Can you make the diagnosis?

A 26-year-old female patient presents to the Emergency Department with abdominal pain that has been present for 12 hours.  She has had vomiting but has no diarrhea.

The patient has no past history of medical problems, and has never had a surgery.

The patient states the pain started in the middle of her stomach, by her belly button, but now hurts worse on her right lower side.

The Emergency Department nurse checks the patient’s vital signs.  The patient’s temperature is 98.9, and blood pressure is 124/84.  Her pulse is 113.

The Emergency physician examines the patient, and orders laboratory tests.

A complete blood count shows that the white blood cell count (WBC) is elevated at 13,000 (normal 5000-10,000).   The urinalysis shows 5-10 WBC and no blood cells.   A pregnancy test is negative.
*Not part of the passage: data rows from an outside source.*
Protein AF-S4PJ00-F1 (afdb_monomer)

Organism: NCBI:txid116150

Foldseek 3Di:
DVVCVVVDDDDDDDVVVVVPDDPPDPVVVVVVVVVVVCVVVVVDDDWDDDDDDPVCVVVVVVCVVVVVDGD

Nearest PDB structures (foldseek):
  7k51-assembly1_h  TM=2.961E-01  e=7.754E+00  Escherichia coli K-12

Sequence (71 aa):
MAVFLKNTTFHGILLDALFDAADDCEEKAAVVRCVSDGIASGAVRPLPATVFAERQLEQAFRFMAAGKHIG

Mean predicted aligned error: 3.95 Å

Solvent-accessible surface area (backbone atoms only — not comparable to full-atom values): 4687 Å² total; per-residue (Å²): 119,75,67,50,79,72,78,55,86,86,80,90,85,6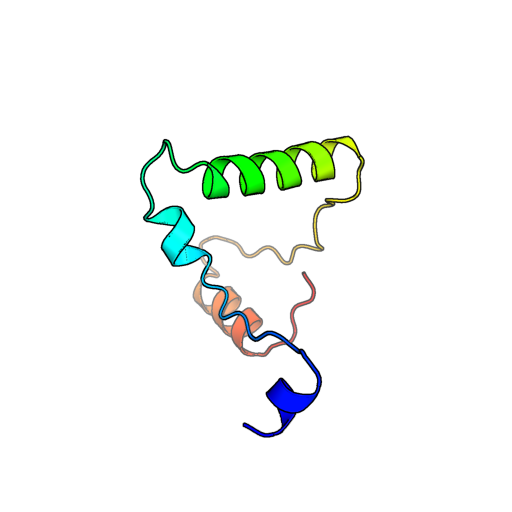4,69,65,65,50,69,75,43,63,93,83,37,64,69,50,54,49,54,54,49,54,51,54,52,25,45,76,71,59,76,47,71,87,65,58,82,86,86,69,59,86,93,35,53,72,58,50,53,53,47,55,74,68,66,75,71,68,98

Structure (mmCIF, N/CA/C/O backbone):
data_AF-S4PJ00-F1
#
_entry.id   AF-S4PJ00-F1
#
loop_
_atom_site.group_PDB
_atom_site.id
_atom_site.type_symbol
_atom_site.label_atom_id
_atom_site.label_alt_id
_atom_site.label_comp_id
_atom_site.label_asym_id
_atom_site.label_entity_id
_atom_site.label_seq_id
_atom_site.pdbx_PDB_ins_code
_atom_site.Cartn_x
_atom_site.Cartn_y
_atom_site.Cartn_z
_atom_site.occupancy
_atom_site.B_iso_or_equiv
_atom_site.auth_seq_id
_atom_site.auth_comp_id
_atom_site.auth_asym_id
_atom_site.auth_atom_id
_atom_site.pdbx_PDB_model_num
ATOM 1 N N . MET A 1 1 ? 0.478 -22.613 -18.377 1.00 70.88 1 MET A N 1
ATOM 2 C CA . MET A 1 1 ? 1.276 -21.742 -19.276 1.00 70.88 1 MET A CA 1
ATOM 3 C C . MET A 1 1 ? 0.550 -21.315 -20.557 1.00 70.88 1 MET A C 1
ATOM 5 O O . MET A 1 1 ? 0.991 -20.351 -21.162 1.00 70.88 1 MET A O 1
ATOM 9 N N . ALA A 1 2 ? -0.582 -21.924 -20.951 1.00 93.88 2 ALA A N 1
ATOM 10 C CA . ALA A 1 2 ? -1.323 -21.522 -22.160 1.00 93.88 2 ALA A CA 1
ATOM 11 C C . ALA A 1 2 ? -1.833 -20.062 -22.158 1.00 93.88 2 ALA A C 1
ATOM 13 O O . ALA A 1 2 ? -2.101 -19.510 -23.218 1.00 93.88 2 ALA A O 1
ATOM 14 N N . VAL A 1 3 ? -1.939 -19.419 -20.987 1.00 93.56 3 VAL A N 1
ATOM 15 C CA . VAL A 1 3 ? -2.344 -18.008 -20.867 1.00 93.56 3 VAL A CA 1
ATOM 16 C C . VAL A 1 3 ? -1.412 -17.063 -21.638 1.00 93.56 3 VAL A C 1
ATOM 18 O O . VAL A 1 3 ? -1.898 -16.163 -22.312 1.00 93.56 3 VAL A O 1
ATOM 21 N N . PHE A 1 4 ? -0.104 -17.342 -21.660 1.00 96.44 4 PHE A N 1
ATOM 22 C CA . PHE A 1 4 ? 0.897 -16.512 -22.339 1.00 96.44 4 PHE A CA 1
ATOM 23 C C . PHE A 1 4 ? 0.779 -16.536 -23.870 1.00 96.44 4 PHE A C 1
ATOM 25 O O . PHE A 1 4 ? 1.245 -15.614 -24.531 1.00 96.44 4 PHE A O 1
ATOM 32 N N . LEU A 1 5 ? 0.079 -17.525 -24.443 1.00 96.56 5 LEU A N 1
ATOM 33 C CA . LEU A 1 5 ? -0.217 -17.564 -25.882 1.00 96.56 5 LEU A CA 1
ATOM 34 C C . LEU A 1 5 ? -1.151 -16.426 -26.318 1.00 96.56 5 LEU A C 1
ATOM 36 O O . LEU A 1 5 ? -1.237 -16.117 -27.500 1.00 96.56 5 LEU A O 1
ATOM 40 N N . LYS A 1 6 ? -1.834 -15.786 -25.363 1.00 96.69 6 LYS A N 1
ATOM 41 C CA . LYS A 1 6 ? -2.673 -14.606 -25.595 1.00 96.69 6 LYS A CA 1
ATOM 42 C C . LYS A 1 6 ? -1.881 -13.294 -25.553 1.00 96.69 6 LYS A C 1
ATOM 44 O O . LYS A 1 6 ? -2.494 -12.239 -25.433 1.00 96.69 6 LYS A O 1
ATOM 49 N N . ASN A 1 7 ? -0.546 -13.351 -25.611 1.00 95.69 7 ASN A N 1
ATOM 50 C CA . ASN A 1 7 ? 0.336 -12.189 -25.478 1.00 95.69 7 ASN A CA 1
ATOM 51 C C . ASN A 1 7 ? 0.120 -11.417 -24.157 1.00 95.69 7 ASN A C 1
ATOM 53 O O . ASN A 1 7 ? 0.151 -10.190 -24.118 1.00 95.69 7 ASN A O 1
ATOM 57 N N . THR A 1 8 ? -0.155 -12.143 -23.070 1.00 97.25 8 THR A N 1
ATOM 58 C CA . THR A 1 8 ? -0.287 -11.573 -21.720 1.00 97.25 8 THR A CA 1
ATOM 59 C C . THR A 1 8 ? 1.049 -11.600 -20.992 1.00 97.25 8 THR A C 1
ATOM 61 O O . THR A 1 8 ? 1.846 -12.504 -21.224 1.00 97.25 8 THR A O 1
ATOM 64 N N . THR A 1 9 ? 1.256 -10.703 -20.033 1.00 96.94 9 THR A N 1
ATOM 65 C CA . THR A 1 9 ? 2.396 -10.738 -19.105 1.00 96.94 9 THR A CA 1
ATOM 66 C C . THR A 1 9 ? 1.939 -11.108 -17.693 1.00 96.94 9 THR A C 1
ATOM 68 O O . THR A 1 9 ? 0.765 -10.973 -17.347 1.00 96.94 9 THR A O 1
ATOM 71 N N . PHE A 1 10 ? 2.861 -11.615 -16.873 1.00 97.00 10 PHE A N 1
ATOM 72 C CA . PHE A 1 10 ? 2.631 -11.878 -15.452 1.00 97.00 10 PHE A CA 1
ATOM 73 C C . PHE A 1 10 ? 3.687 -11.131 -14.643 1.00 97.00 10 PHE A C 1
ATOM 75 O O . PHE A 1 10 ? 4.877 -11.271 -14.919 1.00 97.00 10 PHE A O 1
ATOM 82 N N . HIS A 1 11 ? 3.251 -10.355 -13.654 1.00 96.31 11 HIS A N 1
ATOM 83 C CA . HIS A 1 11 ? 4.125 -9.535 -12.823 1.00 96.31 11 HIS A CA 1
ATOM 84 C C . HIS A 1 11 ? 3.923 -9.910 -11.355 1.00 96.31 11 HIS A C 1
ATOM 86 O O . HIS A 1 11 ? 2.841 -9.712 -10.806 1.00 96.31 11 HIS A O 1
ATOM 92 N N . GLY A 1 12 ? 4.961 -10.461 -10.725 1.00 96.25 12 GLY A N 1
ATOM 93 C CA . GLY A 1 12 ? 5.027 -10.546 -9.268 1.00 96.25 12 GLY A CA 1
ATOM 94 C C . GLY A 1 12 ? 5.433 -9.184 -8.716 1.00 96.25 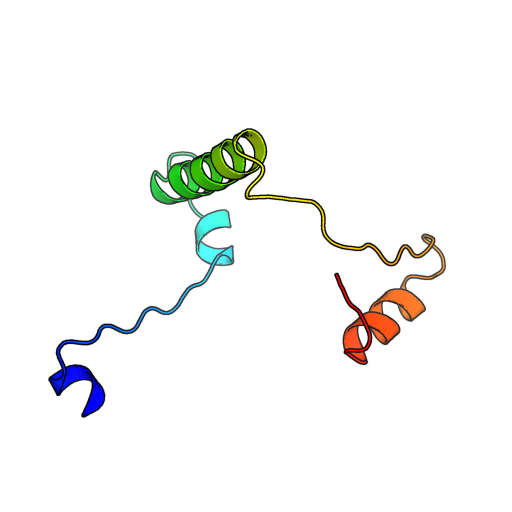12 GLY A C 1
ATOM 95 O O . GLY A 1 12 ? 6.457 -8.650 -9.135 1.00 96.25 12 GLY A O 1
ATOM 96 N N . ILE A 1 13 ? 4.625 -8.611 -7.825 1.00 95.62 13 ILE A N 1
ATOM 97 C CA . ILE A 1 13 ? 4.861 -7.279 -7.258 1.00 95.62 13 ILE A CA 1
ATO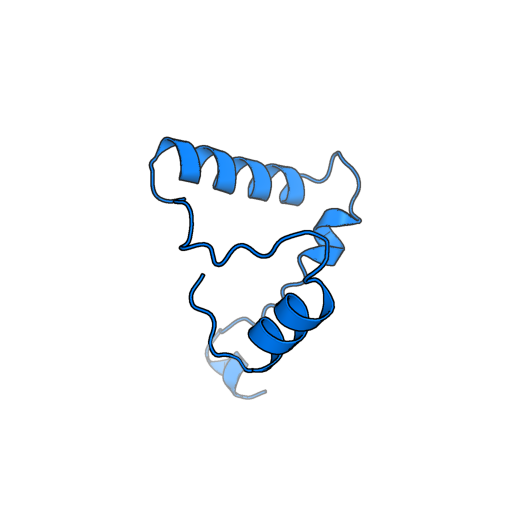M 98 C C . ILE A 1 13 ? 5.232 -7.438 -5.786 1.00 95.62 13 ILE A C 1
ATOM 100 O O . ILE A 1 13 ? 4.435 -7.945 -4.999 1.00 95.62 13 ILE A O 1
ATOM 104 N N . LEU A 1 14 ? 6.438 -6.996 -5.439 1.00 95.38 14 LEU A N 1
ATOM 105 C CA . LEU A 1 14 ? 7.002 -7.007 -4.092 1.00 95.38 14 LEU A CA 1
ATOM 106 C C . LEU A 1 14 ? 7.460 -5.584 -3.764 1.00 95.38 14 LEU A C 1
ATOM 108 O O . LEU A 1 14 ? 8.454 -5.108 -4.308 1.00 95.38 14 LEU A O 1
ATOM 112 N N . LEU A 1 15 ? 6.685 -4.872 -2.944 1.00 95.19 15 LEU A N 1
ATOM 113 C CA . LEU A 1 15 ? 6.991 -3.484 -2.581 1.00 95.19 15 LEU A CA 1
ATOM 114 C C . LEU A 1 15 ? 8.135 -3.397 -1.557 1.00 95.19 15 LEU A C 1
ATOM 116 O O . LEU A 1 15 ? 8.889 -2.432 -1.553 1.00 95.19 15 LEU A O 1
ATOM 120 N N . ASP A 1 16 ? 8.288 -4.418 -0.721 1.00 95.62 16 ASP A N 1
ATOM 121 C CA . ASP A 1 16 ? 9.406 -4.613 0.205 1.00 95.62 16 ASP A CA 1
ATOM 122 C C . ASP A 1 16 ? 10.760 -4.599 -0.515 1.00 95.62 16 ASP A C 1
ATOM 124 O O . ASP A 1 16 ? 11.651 -3.852 -0.120 1.00 95.62 16 ASP A O 1
ATOM 128 N N . ALA A 1 17 ? 10.871 -5.293 -1.651 1.00 93.44 17 ALA A N 1
ATOM 129 C CA . ALA A 1 17 ? 12.087 -5.274 -2.466 1.00 93.44 17 ALA A CA 1
ATOM 130 C C . ALA A 1 17 ? 12.459 -3.863 -2.970 1.00 93.44 17 ALA A C 1
ATOM 132 O O . ALA A 1 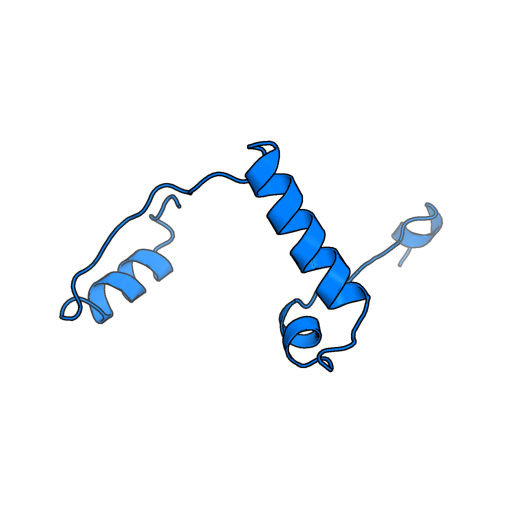17 ? 13.634 -3.567 -3.176 1.00 93.44 17 ALA A O 1
ATOM 133 N N . LEU A 1 18 ? 11.468 -2.980 -3.156 1.00 93.44 18 LEU A N 1
ATOM 134 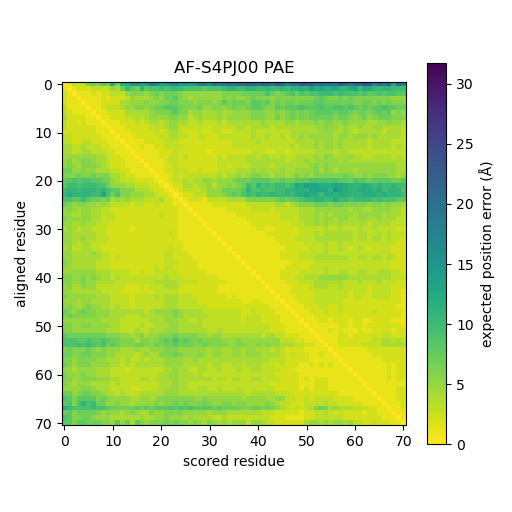C CA . LEU A 1 18 ? 11.690 -1.584 -3.541 1.00 93.44 18 LEU A CA 1
ATOM 135 C C . LEU A 1 18 ? 12.161 -0.724 -2.360 1.00 93.44 18 LEU A C 1
ATOM 137 O O . LEU A 1 18 ? 12.926 0.221 -2.550 1.00 93.44 18 LEU A O 1
ATOM 141 N N . PHE A 1 19 ? 11.709 -1.026 -1.140 1.00 90.62 19 PHE A N 1
ATOM 142 C CA . PHE A 1 19 ? 12.168 -0.325 0.059 1.00 90.62 19 PHE A CA 1
ATOM 143 C C . PHE A 1 19 ? 13.620 -0.657 0.401 1.00 90.62 19 PHE A C 1
ATOM 145 O O . PHE A 1 19 ? 14.349 0.252 0.802 1.00 90.62 19 PHE A O 1
ATOM 152 N N . ASP A 1 20 ? 14.032 -1.902 0.162 1.00 93.44 20 ASP A N 1
ATOM 153 C CA . ASP A 1 20 ? 15.406 -2.378 0.359 1.00 93.44 20 ASP A CA 1
ATOM 154 C C . ASP A 1 20 ? 16.380 -1.901 -0.736 1.00 93.44 20 ASP A C 1
ATOM 156 O O . ASP A 1 20 ? 17.598 -2.020 -0.585 1.00 93.44 20 ASP A O 1
ATOM 160 N N . ALA A 1 21 ? 15.867 -1.350 -1.842 1.00 91.25 21 ALA A N 1
ATOM 161 C CA . ALA A 1 21 ? 16.687 -0.775 -2.901 1.00 91.25 21 ALA A CA 1
ATOM 162 C C . ALA A 1 21 ? 17.379 0.525 -2.451 1.00 91.25 21 ALA A C 1
ATOM 164 O O . ALA A 1 21 ? 16.870 1.272 -1.603 1.00 91.25 21 ALA A O 1
ATOM 165 N N . 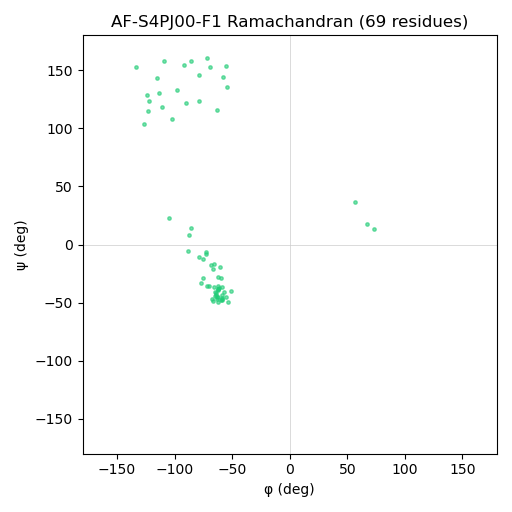ALA A 1 22 ? 18.526 0.805 -3.078 1.00 90.81 22 ALA A N 1
ATOM 166 C CA . ALA A 1 22 ? 19.315 2.011 -2.849 1.00 90.81 22 ALA A CA 1
ATOM 167 C C . ALA A 1 22 ? 18.487 3.295 -3.048 1.00 90.81 22 ALA A C 1
ATOM 169 O O . ALA A 1 22 ? 17.494 3.319 -3.778 1.00 90.81 22 ALA A O 1
ATOM 170 N N . ASP A 1 23 ? 18.893 4.373 -2.379 1.00 85.19 23 ASP A N 1
ATOM 171 C CA . ASP A 1 23 ? 18.132 5.629 -2.363 1.00 85.19 23 ASP A CA 1
ATOM 172 C C . ASP A 1 23 ? 18.066 6.328 -3.728 1.00 85.19 23 ASP A C 1
ATOM 174 O O . ASP A 1 23 ? 17.148 7.108 -3.974 1.00 85.19 23 ASP A O 1
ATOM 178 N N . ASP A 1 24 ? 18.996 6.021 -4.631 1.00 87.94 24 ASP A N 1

If the physician orders a CT scan of the patient’s abdomen, what will it show?

  1.  Ulcer
  2. Kidney stone
  3. Appendicitis
  4. Gallstones




If you guessed 3.  Appendicitis, you are right!

Appendicitis pain usually starts around the belly button (umbilicus), and then moves to the right lower quadrant of the abdomen.  It is usually, though not always, associated with vomiting.  Some patients will have a low-grade fever.

An ulcer usually causes pain in the upper abdomen, and can cause blood in the vomit or stool.  Kidney stones would usually show blood cells on the urine testing, and typically cause pain more in the flank/back area, though that can vary.   Gallstone pain would be in the right upper quadrant of the abdomen below the ribs.